▶ _DATA LISTING_:
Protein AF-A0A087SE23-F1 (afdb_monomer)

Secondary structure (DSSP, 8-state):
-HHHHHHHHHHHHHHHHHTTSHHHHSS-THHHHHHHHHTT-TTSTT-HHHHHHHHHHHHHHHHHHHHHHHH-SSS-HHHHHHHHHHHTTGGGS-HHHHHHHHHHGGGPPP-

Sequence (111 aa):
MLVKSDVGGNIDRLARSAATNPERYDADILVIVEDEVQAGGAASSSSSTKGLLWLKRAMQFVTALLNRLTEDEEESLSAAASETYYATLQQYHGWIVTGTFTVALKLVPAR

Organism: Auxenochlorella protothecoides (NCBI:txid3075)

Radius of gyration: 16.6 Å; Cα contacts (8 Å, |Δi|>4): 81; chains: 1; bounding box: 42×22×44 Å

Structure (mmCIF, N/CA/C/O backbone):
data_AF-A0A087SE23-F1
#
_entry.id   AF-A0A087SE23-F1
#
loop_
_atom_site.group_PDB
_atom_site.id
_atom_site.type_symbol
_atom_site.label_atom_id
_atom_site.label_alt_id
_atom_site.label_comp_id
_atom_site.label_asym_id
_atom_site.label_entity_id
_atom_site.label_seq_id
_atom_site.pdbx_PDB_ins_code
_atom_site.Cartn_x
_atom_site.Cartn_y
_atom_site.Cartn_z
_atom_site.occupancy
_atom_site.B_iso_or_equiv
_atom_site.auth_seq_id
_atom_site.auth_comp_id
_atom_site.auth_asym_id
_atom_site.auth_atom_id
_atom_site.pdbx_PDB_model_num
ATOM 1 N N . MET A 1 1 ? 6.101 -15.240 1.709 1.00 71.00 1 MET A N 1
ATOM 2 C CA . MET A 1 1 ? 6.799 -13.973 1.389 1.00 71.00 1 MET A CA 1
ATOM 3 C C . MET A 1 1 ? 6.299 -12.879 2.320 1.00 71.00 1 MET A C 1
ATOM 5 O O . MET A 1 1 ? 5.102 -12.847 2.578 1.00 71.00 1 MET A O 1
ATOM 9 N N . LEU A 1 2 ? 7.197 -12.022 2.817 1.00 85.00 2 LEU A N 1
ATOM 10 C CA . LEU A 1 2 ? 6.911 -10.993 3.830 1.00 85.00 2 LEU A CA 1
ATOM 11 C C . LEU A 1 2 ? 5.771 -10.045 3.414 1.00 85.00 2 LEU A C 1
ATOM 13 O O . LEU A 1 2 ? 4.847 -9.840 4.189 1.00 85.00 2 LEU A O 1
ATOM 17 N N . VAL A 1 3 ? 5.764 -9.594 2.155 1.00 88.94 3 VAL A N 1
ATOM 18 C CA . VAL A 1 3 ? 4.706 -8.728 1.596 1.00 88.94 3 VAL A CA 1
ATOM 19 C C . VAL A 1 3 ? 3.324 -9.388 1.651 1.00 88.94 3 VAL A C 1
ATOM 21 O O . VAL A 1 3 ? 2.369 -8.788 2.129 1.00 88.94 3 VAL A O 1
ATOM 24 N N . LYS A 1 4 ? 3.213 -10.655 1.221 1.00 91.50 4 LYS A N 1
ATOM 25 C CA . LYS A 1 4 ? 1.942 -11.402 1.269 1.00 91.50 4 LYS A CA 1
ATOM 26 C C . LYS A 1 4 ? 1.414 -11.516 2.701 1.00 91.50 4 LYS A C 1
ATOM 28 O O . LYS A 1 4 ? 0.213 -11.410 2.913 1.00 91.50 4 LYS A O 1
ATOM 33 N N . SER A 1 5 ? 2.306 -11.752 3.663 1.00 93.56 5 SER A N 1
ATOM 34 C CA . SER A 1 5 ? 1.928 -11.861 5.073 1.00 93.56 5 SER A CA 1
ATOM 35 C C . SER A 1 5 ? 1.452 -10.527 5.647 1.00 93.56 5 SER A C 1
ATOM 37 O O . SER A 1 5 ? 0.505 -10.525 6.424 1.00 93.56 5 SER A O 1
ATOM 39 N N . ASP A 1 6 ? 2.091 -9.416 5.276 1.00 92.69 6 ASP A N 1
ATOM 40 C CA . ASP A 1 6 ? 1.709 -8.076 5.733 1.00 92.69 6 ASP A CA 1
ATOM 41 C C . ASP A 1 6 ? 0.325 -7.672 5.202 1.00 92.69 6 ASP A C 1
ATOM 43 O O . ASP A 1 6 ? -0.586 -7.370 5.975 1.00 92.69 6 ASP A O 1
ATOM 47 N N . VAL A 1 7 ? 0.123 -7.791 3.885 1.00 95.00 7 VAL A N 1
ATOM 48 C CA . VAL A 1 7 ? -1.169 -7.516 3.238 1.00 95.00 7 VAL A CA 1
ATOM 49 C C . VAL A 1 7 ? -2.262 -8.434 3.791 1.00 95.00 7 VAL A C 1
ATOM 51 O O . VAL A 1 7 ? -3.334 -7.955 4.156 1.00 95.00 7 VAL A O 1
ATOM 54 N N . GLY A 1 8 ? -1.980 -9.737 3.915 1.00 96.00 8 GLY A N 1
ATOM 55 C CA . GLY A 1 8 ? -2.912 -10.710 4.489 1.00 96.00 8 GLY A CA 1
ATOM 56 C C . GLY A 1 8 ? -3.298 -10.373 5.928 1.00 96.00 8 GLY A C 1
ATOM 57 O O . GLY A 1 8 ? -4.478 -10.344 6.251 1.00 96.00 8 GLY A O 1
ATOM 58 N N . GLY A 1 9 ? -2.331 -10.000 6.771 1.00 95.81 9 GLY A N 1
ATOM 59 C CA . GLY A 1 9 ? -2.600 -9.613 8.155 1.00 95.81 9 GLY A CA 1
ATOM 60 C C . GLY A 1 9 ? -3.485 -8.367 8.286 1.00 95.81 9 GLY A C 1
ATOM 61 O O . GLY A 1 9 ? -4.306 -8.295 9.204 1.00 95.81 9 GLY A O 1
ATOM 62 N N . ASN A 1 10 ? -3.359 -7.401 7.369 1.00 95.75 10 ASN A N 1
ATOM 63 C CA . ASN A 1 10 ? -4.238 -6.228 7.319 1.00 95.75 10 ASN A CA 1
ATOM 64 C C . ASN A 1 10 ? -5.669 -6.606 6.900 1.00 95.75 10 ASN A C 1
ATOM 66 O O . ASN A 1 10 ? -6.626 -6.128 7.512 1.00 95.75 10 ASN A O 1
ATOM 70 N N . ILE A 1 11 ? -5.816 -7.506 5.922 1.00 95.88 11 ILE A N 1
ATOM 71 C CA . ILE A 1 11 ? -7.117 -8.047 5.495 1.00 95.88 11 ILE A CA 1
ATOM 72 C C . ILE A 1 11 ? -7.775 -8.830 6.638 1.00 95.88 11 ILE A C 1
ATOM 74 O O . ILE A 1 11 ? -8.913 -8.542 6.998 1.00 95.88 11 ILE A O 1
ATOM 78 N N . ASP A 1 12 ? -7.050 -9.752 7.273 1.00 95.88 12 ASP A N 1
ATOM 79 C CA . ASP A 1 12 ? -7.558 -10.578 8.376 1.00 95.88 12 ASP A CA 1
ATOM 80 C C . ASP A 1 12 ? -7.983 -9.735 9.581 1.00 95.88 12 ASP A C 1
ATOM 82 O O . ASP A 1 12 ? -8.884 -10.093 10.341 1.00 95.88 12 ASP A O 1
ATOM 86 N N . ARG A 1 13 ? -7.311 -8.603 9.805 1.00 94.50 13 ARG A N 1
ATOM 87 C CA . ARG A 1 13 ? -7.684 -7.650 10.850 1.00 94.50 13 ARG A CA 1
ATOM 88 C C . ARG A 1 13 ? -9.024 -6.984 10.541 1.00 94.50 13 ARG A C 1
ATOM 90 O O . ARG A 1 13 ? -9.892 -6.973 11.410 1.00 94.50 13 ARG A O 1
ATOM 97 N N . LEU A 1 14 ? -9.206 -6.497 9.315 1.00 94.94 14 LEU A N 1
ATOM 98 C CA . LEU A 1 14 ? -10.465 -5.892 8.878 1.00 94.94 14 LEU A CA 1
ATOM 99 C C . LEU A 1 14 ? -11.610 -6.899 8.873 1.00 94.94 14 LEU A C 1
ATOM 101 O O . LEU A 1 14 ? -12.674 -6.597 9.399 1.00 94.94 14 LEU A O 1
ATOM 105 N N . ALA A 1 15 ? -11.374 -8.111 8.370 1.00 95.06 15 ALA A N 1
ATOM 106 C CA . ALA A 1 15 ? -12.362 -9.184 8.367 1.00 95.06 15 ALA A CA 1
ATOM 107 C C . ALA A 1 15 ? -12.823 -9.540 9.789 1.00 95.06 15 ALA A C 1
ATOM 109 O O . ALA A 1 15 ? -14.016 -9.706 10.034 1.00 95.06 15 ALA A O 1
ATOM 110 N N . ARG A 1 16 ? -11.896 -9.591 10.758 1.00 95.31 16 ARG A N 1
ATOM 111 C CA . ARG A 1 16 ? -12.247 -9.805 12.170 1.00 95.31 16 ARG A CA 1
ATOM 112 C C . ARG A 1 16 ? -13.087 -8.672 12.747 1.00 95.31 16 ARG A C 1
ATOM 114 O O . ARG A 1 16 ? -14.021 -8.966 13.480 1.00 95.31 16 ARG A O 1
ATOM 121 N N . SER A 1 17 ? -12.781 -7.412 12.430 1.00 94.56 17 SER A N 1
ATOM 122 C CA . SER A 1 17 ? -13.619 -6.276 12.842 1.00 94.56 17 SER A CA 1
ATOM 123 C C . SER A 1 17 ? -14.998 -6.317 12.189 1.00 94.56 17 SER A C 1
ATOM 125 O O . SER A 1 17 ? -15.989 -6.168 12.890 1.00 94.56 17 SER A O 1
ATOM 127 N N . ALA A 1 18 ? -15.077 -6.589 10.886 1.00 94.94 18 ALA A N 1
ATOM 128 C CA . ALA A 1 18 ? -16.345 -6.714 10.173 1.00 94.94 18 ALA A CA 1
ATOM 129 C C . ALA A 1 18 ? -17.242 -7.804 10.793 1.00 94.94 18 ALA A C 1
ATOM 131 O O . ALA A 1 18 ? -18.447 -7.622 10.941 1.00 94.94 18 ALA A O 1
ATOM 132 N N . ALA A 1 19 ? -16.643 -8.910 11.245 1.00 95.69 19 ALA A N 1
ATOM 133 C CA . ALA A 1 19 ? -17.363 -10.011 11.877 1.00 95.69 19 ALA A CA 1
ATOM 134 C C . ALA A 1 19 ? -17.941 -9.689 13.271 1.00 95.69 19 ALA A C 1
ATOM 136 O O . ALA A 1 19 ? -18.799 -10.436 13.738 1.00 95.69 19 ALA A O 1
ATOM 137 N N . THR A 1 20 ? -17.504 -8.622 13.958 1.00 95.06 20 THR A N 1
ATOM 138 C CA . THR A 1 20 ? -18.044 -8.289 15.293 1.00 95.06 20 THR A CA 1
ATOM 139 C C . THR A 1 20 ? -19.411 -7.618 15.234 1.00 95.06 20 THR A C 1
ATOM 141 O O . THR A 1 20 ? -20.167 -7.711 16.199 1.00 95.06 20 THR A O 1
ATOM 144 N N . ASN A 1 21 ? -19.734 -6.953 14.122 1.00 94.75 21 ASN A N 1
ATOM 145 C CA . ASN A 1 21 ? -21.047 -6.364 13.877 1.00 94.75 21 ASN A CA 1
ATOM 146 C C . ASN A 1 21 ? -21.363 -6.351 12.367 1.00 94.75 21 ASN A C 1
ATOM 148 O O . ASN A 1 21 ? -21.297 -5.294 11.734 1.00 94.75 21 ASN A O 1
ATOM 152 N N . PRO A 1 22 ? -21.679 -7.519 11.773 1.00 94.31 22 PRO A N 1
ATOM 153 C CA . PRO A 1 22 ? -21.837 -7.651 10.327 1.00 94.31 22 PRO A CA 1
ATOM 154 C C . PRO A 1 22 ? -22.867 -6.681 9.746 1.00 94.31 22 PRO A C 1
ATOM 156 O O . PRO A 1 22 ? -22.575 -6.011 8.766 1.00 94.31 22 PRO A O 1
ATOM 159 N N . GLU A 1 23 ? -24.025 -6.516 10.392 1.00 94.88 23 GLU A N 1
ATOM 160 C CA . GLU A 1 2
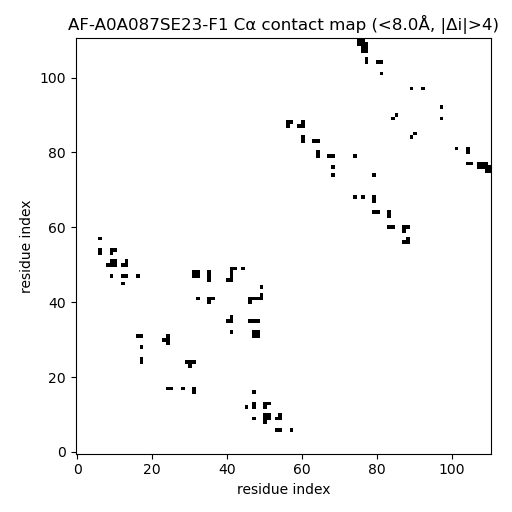3 ? -25.093 -5.621 9.916 1.00 94.88 23 GLU A CA 1
ATOM 161 C C . GLU A 1 23 ? -24.649 -4.155 9.815 1.00 94.88 23 GLU A C 1
ATOM 163 O O . GLU A 1 23 ? -25.101 -3.429 8.932 1.00 94.88 23 GLU A O 1
ATOM 168 N N . ARG A 1 24 ? -23.750 -3.711 10.702 1.00 94.50 24 ARG A N 1
ATOM 169 C CA . ARG A 1 24 ? -23.238 -2.337 10.701 1.00 94.50 24 ARG A CA 1
ATOM 170 C C . ARG A 1 24 ? -22.168 -2.104 9.638 1.00 94.50 24 ARG A C 1
ATOM 172 O O . ARG A 1 24 ? -22.071 -0.993 9.127 1.00 94.50 24 ARG A O 1
ATOM 179 N N . TYR A 1 25 ? -21.359 -3.118 9.346 1.00 94.94 25 TYR A N 1
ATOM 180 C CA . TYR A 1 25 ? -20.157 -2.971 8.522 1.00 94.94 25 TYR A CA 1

▶ _WORK ORDER_: The range runs from the line above containing "ATOM 106 C CA" to the line containing "ATOM 146 C C", inclusive. Restate those lines word for word and no others.

▶ _EXERCISE RESPONSE_:
ATOM 106 C CA . ALA A 1 15 ? -12.362 -9.184 8.367 1.00 95.06 15 ALA A CA 1
ATOM 107 C C . ALA A 1 15 ? -12.823 -9.540 9.789 1.00 95.06 15 ALA A C 1
ATOM 109 O O . ALA A 1 15 ? -14.016 -9.706 10.034 1.00 95.06 15 ALA A O 1
ATOM 110 N N . ARG A 1 16 ? -11.896 -9.591 10.758 1.00 95.31 16 ARG A N 1
ATOM 111 C CA . ARG A 1 16 ? -12.247 -9.805 12.170 1.00 95.31 16 ARG A CA 1
ATOM 112 C C . ARG A 1 16 ? -13.087 -8.672 12.747 1.00 95.31 16 ARG A C 1
ATOM 114 O O . ARG A 1 16 ? -14.021 -8.966 13.480 1.00 95.31 16 ARG A O 1
ATOM 121 N N . SER A 1 17 ? -12.781 -7.412 12.430 1.00 94.56 17 SER A N 1
ATOM 122 C CA . SER A 1 17 ? -13.619 -6.276 12.842 1.00 94.56 17 SER A CA 1
ATOM 123 C C . SER A 1 17 ? -14.998 -6.317 12.189 1.00 94.56 17 SER A C 1
ATOM 125 O O . SER A 1 17 ? -15.989 -6.168 12.890 1.00 94.56 17 SER A O 1
ATOM 127 N N . ALA A 1 18 ? -15.077 -6.589 10.886 1.00 94.94 18 ALA A N 1
ATOM 128 C CA . ALA A 1 18 ? -16.345 -6.714 10.173 1.00 94.94 18 ALA A CA 1
ATOM 129 C C . ALA A 1 18 ? -17.242 -7.804 10.793 1.00 94.94 18 ALA A C 1
ATOM 131 O O . ALA A 1 18 ? -18.447 -7.622 10.941 1.00 94.94 18 ALA A O 1
ATOM 132 N N . ALA A 1 19 ? -16.643 -8.910 11.245 1.00 95.69 19 ALA A N 1
ATOM 133 C CA . ALA A 1 19 ? -17.363 -10.011 11.877 1.00 95.69 19 ALA A CA 1
ATOM 134 C C . ALA A 1 19 ? -17.941 -9.689 13.271 1.00 95.69 19 ALA A C 1
ATOM 136 O O . ALA A 1 19 ? -18.799 -10.436 13.738 1.00 95.69 19 ALA A O 1
ATOM 137 N N . THR A 1 20 ? -17.504 -8.622 13.958 1.00 95.06 20 THR A N 1
ATOM 138 C CA . THR A 1 20 ? -18.044 -8.289 15.293 1.00 95.06 20 THR A CA 1
ATOM 139 C C . THR A 1 20 ? -19.411 -7.618 15.234 1.00 95.06 20 THR A C 1
ATOM 141 O O . THR A 1 20 ? -20.167 -7.711 16.199 1.00 95.06 20 THR A O 1
ATOM 144 N N . ASN A 1 21 ? -19.734 -6.953 14.122 1.00 94.75 21 ASN A N 1
ATOM 145 C CA . ASN A 1 21 ? -21.047 -6.364 13.877 1.00 94.75 21 ASN A CA 1
ATOM 146 C C . ASN A 1 21 ? -21.363 -6.351 12.367 1.00 94.75 21 ASN A C 1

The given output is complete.